Extracted data entries
****

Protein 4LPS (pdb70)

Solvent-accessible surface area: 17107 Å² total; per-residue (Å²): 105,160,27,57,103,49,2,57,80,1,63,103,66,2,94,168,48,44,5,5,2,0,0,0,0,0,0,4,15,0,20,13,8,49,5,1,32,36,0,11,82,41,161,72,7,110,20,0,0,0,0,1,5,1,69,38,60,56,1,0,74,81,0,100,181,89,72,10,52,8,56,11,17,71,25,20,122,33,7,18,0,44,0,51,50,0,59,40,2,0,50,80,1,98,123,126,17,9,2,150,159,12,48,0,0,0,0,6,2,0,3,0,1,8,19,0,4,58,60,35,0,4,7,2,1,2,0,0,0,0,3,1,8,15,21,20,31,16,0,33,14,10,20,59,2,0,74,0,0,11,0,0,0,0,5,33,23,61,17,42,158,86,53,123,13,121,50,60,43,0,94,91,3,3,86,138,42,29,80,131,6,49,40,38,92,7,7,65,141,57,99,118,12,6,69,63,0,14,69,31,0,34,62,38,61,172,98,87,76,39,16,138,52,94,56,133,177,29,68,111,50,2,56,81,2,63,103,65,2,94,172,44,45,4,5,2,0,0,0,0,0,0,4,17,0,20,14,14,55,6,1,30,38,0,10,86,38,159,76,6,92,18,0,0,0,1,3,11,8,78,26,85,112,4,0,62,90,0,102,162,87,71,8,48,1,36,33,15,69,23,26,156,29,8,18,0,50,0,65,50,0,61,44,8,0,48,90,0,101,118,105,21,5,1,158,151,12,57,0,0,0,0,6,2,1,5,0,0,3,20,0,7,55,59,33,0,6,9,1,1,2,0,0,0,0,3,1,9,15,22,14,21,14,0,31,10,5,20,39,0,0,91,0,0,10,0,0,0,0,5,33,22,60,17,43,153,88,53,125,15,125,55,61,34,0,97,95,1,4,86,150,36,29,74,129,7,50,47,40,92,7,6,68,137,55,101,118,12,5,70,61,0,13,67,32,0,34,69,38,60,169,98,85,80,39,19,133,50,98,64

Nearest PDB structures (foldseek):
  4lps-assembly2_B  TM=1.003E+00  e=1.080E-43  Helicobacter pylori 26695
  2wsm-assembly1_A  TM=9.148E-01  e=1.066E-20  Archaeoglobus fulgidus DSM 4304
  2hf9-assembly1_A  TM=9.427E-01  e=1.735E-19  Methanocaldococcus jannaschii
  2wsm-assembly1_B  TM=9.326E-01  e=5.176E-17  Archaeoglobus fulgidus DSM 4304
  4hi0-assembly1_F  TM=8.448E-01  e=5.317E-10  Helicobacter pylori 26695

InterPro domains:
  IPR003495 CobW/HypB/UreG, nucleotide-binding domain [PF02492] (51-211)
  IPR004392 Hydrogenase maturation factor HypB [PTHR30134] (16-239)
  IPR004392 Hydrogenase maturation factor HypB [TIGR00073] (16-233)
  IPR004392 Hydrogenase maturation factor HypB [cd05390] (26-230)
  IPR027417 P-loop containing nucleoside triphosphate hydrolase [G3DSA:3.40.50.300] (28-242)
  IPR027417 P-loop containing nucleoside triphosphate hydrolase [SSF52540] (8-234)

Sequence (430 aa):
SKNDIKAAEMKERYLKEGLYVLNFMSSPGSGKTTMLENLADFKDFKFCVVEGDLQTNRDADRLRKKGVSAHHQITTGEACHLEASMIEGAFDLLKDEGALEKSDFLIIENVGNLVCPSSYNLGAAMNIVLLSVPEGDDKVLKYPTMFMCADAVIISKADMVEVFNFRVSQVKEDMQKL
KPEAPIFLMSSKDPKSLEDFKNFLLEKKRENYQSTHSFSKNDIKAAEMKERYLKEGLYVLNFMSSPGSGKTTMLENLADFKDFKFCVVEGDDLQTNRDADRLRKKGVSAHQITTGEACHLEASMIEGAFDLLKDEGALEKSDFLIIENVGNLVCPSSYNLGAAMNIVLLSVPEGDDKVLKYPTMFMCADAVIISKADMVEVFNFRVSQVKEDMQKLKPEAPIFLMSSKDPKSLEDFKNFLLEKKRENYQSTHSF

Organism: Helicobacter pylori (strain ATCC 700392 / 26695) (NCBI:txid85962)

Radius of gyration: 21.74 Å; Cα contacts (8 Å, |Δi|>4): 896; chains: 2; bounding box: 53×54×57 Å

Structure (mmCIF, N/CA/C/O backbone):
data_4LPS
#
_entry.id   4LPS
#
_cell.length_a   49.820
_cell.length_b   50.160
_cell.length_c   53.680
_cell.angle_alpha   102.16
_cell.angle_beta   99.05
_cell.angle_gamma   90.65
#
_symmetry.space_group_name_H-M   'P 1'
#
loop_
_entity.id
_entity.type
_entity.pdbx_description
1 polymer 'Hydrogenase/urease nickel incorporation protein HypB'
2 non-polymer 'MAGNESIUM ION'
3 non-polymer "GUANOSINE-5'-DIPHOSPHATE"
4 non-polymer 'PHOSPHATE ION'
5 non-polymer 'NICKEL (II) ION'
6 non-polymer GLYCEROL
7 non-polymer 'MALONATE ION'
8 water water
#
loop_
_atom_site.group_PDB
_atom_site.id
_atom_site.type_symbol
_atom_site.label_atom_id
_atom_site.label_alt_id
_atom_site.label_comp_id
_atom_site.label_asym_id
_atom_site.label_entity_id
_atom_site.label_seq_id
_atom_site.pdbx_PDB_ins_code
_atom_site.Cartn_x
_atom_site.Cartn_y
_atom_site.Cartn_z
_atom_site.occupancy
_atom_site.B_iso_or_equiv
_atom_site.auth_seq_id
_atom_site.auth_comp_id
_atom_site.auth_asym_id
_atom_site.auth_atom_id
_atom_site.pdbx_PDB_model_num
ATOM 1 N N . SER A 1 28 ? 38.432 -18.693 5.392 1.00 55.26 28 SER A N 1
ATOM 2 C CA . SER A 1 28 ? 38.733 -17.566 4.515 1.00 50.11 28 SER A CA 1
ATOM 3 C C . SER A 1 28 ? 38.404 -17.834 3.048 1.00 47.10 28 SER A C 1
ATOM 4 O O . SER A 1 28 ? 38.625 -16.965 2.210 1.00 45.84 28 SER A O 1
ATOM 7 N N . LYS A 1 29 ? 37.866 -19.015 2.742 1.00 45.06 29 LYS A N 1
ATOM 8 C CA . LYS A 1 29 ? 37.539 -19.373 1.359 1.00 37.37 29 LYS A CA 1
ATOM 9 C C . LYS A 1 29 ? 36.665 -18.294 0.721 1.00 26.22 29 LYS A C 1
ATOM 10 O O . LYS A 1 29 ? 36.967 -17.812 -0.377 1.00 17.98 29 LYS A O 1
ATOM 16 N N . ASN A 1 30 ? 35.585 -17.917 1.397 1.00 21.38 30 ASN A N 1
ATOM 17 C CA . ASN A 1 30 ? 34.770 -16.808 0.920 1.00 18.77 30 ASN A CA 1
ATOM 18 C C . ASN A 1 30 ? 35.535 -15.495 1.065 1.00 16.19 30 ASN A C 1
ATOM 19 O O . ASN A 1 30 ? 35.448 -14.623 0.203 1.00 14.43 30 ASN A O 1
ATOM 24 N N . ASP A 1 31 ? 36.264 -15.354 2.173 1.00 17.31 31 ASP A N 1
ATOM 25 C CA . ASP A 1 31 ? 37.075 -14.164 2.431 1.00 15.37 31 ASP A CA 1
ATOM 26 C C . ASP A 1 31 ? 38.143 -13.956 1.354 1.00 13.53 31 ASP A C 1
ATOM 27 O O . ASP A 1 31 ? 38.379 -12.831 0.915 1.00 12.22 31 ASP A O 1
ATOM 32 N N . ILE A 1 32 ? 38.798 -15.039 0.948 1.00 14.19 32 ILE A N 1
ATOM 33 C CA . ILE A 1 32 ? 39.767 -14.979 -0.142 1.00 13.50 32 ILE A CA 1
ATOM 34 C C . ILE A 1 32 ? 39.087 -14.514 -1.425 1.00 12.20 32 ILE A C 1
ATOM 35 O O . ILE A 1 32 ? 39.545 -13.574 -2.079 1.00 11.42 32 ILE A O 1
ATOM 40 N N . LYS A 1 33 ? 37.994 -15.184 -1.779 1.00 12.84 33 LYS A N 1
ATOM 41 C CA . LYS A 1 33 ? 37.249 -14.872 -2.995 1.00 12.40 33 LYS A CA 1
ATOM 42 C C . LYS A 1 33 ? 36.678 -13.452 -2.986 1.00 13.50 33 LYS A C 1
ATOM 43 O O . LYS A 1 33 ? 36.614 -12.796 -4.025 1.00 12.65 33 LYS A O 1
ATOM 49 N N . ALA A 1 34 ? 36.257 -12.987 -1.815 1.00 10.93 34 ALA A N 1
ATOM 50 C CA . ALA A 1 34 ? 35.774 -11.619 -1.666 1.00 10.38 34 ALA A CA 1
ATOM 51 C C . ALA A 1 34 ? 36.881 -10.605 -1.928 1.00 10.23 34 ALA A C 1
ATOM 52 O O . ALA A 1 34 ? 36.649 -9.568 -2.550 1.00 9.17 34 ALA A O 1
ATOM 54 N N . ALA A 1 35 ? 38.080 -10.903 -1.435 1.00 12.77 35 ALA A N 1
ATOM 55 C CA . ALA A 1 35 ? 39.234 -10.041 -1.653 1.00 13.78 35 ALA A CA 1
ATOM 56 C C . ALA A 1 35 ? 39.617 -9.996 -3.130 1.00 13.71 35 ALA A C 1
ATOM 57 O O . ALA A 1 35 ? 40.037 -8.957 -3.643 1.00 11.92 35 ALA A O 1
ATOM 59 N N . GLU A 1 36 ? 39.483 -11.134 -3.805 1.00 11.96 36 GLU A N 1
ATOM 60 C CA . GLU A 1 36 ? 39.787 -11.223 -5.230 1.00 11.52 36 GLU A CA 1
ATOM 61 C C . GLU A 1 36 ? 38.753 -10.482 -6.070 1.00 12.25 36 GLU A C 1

****

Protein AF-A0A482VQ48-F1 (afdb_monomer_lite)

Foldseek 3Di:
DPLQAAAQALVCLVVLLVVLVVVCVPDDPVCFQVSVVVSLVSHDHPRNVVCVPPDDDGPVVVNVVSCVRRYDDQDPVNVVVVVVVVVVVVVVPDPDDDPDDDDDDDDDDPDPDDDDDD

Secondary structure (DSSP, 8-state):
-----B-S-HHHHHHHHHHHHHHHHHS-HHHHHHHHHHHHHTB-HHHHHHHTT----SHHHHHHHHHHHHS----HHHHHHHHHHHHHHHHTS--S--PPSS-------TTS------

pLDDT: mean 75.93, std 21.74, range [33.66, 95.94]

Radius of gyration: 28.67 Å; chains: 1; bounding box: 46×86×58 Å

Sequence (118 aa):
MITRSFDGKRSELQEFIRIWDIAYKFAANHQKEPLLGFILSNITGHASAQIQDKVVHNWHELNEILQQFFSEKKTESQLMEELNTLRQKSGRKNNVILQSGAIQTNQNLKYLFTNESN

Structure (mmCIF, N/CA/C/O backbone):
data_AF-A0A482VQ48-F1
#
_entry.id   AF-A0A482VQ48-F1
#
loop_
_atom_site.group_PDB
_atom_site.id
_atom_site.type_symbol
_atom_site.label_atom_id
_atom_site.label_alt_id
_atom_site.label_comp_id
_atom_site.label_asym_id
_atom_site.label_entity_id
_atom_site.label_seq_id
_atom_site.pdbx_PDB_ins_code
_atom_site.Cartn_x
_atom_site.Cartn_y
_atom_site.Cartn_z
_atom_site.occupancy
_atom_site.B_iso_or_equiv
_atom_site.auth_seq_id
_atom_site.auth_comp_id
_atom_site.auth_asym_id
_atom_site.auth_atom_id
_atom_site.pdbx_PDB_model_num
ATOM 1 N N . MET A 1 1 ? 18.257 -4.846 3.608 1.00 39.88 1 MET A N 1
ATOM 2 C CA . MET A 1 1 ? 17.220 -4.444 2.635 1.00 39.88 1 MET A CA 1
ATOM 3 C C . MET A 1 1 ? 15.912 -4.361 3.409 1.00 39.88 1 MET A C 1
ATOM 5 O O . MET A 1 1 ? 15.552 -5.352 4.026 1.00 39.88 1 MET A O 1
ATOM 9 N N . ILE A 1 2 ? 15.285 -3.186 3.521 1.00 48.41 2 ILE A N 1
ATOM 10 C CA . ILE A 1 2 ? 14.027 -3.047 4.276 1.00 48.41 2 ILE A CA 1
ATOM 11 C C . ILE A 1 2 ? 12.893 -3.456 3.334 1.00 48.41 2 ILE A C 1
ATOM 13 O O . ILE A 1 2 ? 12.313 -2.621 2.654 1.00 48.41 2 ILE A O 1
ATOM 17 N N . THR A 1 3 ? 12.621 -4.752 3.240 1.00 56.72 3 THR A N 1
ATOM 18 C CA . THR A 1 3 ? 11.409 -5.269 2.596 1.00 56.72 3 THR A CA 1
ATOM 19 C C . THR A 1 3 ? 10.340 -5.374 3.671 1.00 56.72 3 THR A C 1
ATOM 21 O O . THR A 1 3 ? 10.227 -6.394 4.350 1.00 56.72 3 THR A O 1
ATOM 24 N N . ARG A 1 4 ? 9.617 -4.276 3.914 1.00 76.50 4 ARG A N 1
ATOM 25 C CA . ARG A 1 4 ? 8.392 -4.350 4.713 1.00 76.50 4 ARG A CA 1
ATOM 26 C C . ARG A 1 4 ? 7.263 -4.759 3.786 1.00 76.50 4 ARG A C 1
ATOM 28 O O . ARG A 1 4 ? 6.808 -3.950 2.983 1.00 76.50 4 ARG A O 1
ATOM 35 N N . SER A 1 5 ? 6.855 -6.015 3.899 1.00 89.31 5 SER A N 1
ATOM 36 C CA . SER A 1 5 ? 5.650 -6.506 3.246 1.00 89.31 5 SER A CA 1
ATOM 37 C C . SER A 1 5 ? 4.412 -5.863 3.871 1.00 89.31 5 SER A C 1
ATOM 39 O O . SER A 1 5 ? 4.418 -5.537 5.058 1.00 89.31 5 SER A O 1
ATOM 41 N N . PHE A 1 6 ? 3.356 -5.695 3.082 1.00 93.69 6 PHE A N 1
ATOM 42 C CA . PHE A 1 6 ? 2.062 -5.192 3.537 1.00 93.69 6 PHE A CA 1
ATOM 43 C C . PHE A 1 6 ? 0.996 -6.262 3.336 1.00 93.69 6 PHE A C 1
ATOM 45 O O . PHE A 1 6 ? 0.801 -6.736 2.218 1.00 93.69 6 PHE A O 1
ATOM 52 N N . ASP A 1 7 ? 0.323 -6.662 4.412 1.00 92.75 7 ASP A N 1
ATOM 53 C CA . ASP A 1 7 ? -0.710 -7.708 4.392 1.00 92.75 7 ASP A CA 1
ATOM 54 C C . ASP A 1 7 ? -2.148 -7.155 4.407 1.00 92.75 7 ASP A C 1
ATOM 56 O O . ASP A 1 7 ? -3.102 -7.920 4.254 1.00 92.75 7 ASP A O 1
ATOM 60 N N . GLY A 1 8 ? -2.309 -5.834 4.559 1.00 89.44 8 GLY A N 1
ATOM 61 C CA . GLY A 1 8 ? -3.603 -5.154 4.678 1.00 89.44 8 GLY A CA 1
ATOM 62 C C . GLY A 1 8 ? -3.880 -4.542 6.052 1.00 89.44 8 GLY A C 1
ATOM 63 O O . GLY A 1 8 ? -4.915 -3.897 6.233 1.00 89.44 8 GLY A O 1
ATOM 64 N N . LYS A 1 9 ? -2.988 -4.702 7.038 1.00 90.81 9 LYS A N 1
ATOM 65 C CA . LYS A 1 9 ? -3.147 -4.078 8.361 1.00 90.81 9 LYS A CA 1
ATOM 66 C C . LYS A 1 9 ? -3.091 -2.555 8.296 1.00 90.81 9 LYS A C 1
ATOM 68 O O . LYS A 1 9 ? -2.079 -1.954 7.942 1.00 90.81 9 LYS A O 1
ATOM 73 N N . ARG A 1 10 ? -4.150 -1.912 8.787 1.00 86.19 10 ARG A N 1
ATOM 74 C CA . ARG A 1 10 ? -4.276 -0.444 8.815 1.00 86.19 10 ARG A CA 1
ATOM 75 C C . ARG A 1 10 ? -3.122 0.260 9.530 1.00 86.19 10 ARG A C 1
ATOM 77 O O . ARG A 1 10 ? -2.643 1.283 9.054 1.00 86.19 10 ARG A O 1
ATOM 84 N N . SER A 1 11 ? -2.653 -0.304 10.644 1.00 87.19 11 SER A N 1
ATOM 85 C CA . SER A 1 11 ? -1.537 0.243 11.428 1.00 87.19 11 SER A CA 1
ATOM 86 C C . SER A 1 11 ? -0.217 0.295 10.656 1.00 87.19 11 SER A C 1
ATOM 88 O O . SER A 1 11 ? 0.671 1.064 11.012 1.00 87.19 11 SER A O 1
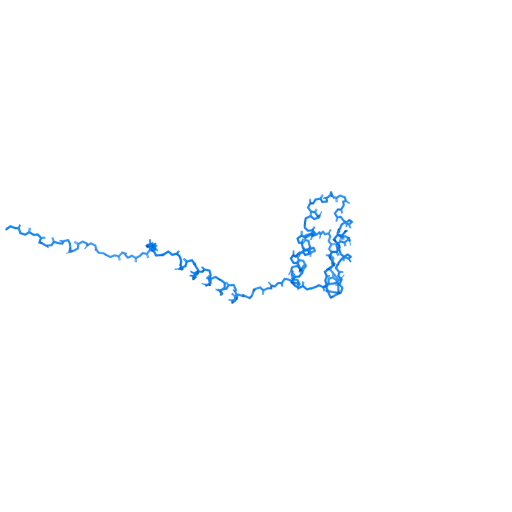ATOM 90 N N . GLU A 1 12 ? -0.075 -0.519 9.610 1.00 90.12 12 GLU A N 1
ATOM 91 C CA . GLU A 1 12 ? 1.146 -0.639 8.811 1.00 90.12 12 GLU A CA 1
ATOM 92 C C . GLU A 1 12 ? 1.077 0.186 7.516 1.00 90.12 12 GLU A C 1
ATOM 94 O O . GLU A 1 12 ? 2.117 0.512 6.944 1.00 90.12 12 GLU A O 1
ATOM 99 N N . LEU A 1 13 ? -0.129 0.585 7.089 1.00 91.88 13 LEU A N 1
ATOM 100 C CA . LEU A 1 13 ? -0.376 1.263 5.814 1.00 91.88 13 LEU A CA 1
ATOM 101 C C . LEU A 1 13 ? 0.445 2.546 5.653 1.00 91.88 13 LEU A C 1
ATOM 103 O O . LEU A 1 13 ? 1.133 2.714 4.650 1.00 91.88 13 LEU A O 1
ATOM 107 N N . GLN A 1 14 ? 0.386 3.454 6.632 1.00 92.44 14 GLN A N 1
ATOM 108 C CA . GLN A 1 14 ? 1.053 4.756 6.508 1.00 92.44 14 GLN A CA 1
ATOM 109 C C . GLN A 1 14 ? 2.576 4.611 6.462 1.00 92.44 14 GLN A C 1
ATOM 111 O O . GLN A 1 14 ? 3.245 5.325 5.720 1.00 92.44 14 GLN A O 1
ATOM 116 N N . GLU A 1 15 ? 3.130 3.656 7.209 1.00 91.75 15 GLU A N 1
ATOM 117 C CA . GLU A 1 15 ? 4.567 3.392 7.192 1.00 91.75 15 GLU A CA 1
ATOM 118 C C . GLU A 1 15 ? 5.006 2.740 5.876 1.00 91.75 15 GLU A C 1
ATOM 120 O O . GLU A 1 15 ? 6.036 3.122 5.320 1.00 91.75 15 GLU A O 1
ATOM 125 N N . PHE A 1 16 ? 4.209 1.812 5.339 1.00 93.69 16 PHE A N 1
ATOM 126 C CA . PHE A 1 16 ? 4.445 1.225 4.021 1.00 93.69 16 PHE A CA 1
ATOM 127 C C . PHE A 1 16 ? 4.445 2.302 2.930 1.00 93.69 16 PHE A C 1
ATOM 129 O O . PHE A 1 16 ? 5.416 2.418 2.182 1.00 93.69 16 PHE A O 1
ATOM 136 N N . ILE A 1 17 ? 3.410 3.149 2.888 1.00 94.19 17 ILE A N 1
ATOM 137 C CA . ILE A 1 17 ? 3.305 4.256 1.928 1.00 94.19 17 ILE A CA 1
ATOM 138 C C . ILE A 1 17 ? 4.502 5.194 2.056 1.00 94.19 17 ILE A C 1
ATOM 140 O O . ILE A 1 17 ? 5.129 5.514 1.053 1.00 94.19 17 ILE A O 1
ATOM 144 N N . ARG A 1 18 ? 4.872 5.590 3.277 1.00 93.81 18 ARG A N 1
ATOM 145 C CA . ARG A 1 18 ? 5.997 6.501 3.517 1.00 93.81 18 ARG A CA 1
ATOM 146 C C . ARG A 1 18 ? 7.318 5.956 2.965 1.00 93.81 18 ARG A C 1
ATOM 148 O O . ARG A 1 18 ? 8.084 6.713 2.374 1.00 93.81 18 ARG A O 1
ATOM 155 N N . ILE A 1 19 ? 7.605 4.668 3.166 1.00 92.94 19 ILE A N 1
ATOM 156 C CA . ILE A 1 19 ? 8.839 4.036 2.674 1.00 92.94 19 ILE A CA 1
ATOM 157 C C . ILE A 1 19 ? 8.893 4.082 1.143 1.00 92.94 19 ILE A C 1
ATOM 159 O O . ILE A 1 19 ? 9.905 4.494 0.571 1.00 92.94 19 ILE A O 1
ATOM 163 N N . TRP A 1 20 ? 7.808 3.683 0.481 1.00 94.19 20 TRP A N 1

****

> _INSTRUCTIONS TO FOLLOW_: Which lines of the records above hold the word "hydrolase"? Copy each of them.

> _RESPONSE BELOW_:
  IPR027417 P-loop containing nucleoside triphosphate hydrolase [G3DSA:3.40.50.300] (28-242)
  IPR027417 P-loop containing nucleoside triphosphate hydrolase [SSF52540] (8-234)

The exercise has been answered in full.